"Il faut se défendre de nos ennemis comme de la peste" dit la reine.

"Et qui sont nos ennemis ?" demande le fils.

"Tous ceux qui ne sont pas nous, sont nos ennemis".

         Edifiant ! D'autant que l'on apprend par ailleurs que ce fils est le fruit de l'inceste entre la reine et son frère. Tout le récit qui va suivre égrène les variations de l'horreur, du carnage et du malheur. Comme dans les fortes tragédies grecques, un ratage originaire de la chaîne symbolique détermine le cycle fatal dont la mort est l'issue inévitable. Oedipe, parricide, frère et père de ses enfants ; Agamemnon sacrifiant sa fille à Artémis ; Oreste matricide. Liaison désastreuse de l'inceste et du meurtre.

Dire : "tous ceux qui ne sont pas nous, sont nos ennemis" c'est poser l'Un exclusif comme norme absolue /l'Un du couple (incestueux), l'Un du clan ou de la famille, l'Un de la sexualité, car en toute rigueur cette position revient à nier la différence sexuelle : frère et soeur sont psychiquement interchangeables, la différence organique ne faisant pas différence, niée comme telle dans la structure (je suis toi, tu es moi).

Dans l'avant dernier épisode de l'ultime saison, le frère dira à sa soeur (ils en sont à l'article de la mort, dans l'extrême détresse de la fin) : "Regarde moi, regarde moi, la seule chose qui compte c'est nous deux, c'est nous seuls, et tout le reste n'a aucune d'importance". Le monde peut  s'effondrer, et de fait tout s'effondre autour d'eux, mais eux sont là, unis dans la mort comme ils l'étaient dans la matrice (ils étaient jumaux) ; la vie n'aura été que le détour pathétique et sanglant qui ramène à l'origine.

On dira peut-être : toute vie est l'intervalle entre deux néants. Dans l'absolu tout s'égalise. Oui, mais dans le cours concret de la vie, vivre selon une norme aberrante, celle de l'Un, ou selon le principe de la différence maximale, cela ne revient pas au même. Il faut clairement poser les fondements de l'ordre symbolique, déterminer et nommer les places respectives (mère, père, fils, fille etc), énoncer la loi de la différence sexuelle, les éléments structuraux de la transmission et de la filiation, nommer correctement les sujets (à la fois assujettis à l'ordre symbolique et sujets de la parole), considérer autrui comme un autre sujet - sans quoi surgissent les plus grands désordres, chacun se croyant autorisé à exercer son pouvoir sans contrôle et sans limite : assassiner le rival, coucher avec sa soeur, instaurer un régime de terreur, torturer à plaisir, s'installer dans l'illimité à la manière d'un dieu. On trouve tout cela dans la série, dans l'exacerbation, jusqu'à la folie. Hélas, ce qui est montré ici se retrouve dans l'Histoire, à toutes les époques, dans tous les continents, macabre illustration de la folie ordinaire des hommes.

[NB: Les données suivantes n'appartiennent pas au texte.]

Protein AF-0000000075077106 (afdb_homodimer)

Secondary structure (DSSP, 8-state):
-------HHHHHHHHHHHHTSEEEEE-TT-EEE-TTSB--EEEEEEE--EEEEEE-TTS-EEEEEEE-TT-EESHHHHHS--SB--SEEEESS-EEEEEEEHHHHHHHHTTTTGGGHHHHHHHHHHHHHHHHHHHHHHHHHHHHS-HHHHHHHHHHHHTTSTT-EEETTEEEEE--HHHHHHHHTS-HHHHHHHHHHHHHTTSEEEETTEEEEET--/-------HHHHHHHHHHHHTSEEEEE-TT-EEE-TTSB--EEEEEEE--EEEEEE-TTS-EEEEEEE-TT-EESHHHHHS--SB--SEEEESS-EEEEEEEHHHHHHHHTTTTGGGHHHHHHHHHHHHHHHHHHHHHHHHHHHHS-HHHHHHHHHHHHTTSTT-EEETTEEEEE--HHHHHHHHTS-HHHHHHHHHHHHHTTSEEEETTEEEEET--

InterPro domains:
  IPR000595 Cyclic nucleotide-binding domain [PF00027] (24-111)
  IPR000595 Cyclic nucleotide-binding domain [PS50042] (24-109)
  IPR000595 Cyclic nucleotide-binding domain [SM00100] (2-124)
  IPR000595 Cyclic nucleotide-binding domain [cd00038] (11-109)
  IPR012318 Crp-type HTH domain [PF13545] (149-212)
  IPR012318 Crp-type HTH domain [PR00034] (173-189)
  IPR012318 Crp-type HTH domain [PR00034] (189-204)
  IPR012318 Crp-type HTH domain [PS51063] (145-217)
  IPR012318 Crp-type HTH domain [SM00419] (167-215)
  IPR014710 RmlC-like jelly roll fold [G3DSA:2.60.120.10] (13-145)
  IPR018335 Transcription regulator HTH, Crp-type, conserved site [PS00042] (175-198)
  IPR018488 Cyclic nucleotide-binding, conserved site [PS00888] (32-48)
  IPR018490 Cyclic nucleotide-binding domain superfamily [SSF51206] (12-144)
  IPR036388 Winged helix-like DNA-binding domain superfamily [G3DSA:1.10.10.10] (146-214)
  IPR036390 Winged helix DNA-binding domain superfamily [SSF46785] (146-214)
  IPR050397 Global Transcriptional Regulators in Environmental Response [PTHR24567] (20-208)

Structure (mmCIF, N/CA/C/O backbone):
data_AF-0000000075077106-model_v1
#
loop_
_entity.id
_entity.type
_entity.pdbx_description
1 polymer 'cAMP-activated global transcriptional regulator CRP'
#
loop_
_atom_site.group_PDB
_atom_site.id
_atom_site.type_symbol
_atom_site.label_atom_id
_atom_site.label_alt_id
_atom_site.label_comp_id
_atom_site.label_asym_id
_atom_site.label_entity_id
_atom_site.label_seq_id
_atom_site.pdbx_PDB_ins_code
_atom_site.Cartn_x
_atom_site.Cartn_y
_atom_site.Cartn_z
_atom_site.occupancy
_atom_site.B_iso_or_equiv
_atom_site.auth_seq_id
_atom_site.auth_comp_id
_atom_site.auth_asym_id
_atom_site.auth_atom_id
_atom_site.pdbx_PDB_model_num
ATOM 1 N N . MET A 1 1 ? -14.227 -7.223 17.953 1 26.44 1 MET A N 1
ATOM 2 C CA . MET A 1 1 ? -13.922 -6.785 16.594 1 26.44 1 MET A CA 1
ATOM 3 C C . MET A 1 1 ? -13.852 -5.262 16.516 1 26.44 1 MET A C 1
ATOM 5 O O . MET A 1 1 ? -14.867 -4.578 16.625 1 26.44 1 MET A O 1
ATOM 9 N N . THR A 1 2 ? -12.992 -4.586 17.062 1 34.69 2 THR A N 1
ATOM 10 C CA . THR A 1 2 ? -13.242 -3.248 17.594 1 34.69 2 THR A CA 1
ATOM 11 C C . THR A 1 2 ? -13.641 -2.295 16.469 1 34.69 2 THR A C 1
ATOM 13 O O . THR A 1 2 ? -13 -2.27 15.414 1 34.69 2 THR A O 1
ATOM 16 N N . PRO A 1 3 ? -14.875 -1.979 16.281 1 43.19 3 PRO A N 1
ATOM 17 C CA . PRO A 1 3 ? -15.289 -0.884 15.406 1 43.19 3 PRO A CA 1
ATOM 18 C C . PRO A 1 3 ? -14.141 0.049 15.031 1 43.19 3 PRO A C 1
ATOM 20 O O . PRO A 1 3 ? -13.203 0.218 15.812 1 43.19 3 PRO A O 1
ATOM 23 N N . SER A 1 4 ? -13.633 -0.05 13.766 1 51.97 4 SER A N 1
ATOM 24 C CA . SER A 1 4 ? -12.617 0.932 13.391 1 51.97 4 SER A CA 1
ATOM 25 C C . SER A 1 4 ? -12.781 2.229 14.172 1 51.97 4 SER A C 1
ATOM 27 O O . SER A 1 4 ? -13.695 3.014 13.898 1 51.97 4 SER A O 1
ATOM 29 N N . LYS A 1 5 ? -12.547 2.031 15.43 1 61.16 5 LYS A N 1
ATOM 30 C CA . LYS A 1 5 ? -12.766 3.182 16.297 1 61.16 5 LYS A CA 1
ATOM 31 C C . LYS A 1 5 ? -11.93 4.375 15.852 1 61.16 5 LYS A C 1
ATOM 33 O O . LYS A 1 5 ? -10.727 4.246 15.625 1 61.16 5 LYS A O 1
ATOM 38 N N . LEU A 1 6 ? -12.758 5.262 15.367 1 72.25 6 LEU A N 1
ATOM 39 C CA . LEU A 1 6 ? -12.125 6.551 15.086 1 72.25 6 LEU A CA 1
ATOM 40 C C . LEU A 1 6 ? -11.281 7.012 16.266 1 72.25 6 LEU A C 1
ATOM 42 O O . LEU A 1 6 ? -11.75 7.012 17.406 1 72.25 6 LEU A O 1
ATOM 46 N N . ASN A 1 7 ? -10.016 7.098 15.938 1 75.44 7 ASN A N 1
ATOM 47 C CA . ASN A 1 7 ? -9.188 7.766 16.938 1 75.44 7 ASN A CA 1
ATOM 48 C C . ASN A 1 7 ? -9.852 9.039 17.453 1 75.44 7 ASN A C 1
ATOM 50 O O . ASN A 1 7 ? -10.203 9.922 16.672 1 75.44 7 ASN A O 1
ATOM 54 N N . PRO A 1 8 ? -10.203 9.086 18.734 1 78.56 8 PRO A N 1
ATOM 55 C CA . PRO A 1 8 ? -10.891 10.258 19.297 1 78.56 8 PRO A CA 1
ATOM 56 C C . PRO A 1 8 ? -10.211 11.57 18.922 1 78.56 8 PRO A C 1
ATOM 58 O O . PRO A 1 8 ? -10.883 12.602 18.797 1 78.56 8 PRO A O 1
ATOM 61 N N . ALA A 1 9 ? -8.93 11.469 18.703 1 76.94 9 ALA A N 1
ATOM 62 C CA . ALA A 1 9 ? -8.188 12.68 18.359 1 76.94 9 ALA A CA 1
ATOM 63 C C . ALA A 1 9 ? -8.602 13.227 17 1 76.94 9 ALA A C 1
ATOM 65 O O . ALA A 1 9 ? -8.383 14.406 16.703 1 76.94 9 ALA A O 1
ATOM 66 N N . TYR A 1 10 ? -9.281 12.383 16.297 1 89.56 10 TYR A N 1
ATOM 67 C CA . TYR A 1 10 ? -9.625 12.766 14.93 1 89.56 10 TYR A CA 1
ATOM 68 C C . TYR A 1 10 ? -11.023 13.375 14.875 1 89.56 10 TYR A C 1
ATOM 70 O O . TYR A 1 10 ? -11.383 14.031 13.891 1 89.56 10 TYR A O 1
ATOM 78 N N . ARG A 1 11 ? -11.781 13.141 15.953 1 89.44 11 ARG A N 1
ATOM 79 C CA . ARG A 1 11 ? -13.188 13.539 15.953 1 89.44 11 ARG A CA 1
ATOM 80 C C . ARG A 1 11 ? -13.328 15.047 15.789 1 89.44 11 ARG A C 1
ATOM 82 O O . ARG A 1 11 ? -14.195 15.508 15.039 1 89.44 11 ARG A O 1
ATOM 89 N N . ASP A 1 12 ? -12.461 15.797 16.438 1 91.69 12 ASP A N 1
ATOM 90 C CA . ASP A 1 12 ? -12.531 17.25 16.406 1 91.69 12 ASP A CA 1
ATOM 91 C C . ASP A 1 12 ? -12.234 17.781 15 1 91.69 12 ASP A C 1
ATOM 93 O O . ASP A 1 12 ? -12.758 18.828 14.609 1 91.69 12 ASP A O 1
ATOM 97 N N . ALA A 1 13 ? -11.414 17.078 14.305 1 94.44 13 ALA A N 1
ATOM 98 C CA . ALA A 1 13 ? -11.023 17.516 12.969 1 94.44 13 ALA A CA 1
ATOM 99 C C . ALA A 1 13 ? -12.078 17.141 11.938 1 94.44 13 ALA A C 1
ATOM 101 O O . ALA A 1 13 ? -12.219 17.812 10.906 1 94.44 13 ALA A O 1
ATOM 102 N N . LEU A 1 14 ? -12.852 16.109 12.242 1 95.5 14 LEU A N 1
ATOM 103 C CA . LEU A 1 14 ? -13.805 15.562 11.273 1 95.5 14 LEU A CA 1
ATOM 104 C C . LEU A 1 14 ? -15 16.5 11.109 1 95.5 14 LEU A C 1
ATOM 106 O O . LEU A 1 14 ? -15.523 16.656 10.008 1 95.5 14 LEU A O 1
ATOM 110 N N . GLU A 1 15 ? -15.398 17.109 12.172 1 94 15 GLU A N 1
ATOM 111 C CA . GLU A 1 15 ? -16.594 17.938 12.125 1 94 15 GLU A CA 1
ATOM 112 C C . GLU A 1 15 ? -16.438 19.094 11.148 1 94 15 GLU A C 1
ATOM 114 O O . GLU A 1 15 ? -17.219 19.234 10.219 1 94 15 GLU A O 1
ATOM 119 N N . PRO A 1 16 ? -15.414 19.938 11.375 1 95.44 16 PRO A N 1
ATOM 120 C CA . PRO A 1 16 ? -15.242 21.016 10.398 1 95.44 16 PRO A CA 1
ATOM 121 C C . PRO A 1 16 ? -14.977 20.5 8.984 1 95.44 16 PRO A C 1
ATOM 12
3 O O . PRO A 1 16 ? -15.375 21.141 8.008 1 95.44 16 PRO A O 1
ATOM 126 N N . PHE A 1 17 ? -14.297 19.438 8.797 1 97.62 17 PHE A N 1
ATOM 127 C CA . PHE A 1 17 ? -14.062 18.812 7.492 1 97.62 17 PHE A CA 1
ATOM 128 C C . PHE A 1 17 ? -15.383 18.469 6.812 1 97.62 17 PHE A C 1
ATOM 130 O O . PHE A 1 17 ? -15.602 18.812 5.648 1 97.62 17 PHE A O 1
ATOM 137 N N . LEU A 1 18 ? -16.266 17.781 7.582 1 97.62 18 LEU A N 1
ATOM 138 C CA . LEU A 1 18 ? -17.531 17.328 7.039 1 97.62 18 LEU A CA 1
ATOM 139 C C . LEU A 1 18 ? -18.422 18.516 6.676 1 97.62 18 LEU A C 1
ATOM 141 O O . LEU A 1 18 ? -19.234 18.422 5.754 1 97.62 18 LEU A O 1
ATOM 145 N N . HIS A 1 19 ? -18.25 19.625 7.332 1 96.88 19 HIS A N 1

Voici que l'on a déterré des charniers vieux de plusieurs millénaires. On a cru que nos ancêtres préhistoriques étaient plus pacifiques que nous, eh bien non ! Il faut déchanter encore : le crime de masse est hélas une constante de notre espèce, sanglante et ravageuse !

La conclusion s'impose : seule l'édification d'un ordre symbolique solide et stable permet la pacification des rapports familiaux, claniques et politiques. Mais on voit que cette disposition est en fait très précaire, fragile et inconstante. D'où les désordres, les conflits, les guerres et les carnages. Si bien que l'humanité balance sans cesse entre l'anarchie et le pouvoir despotique, supposé ramener l'ordre, et qui se désagrège dans l'anarchie. Entre ces deux extrêmes quelques plages paisibles, où l'on respire enfin, avant de sombrer dans un nouvel âge de fer.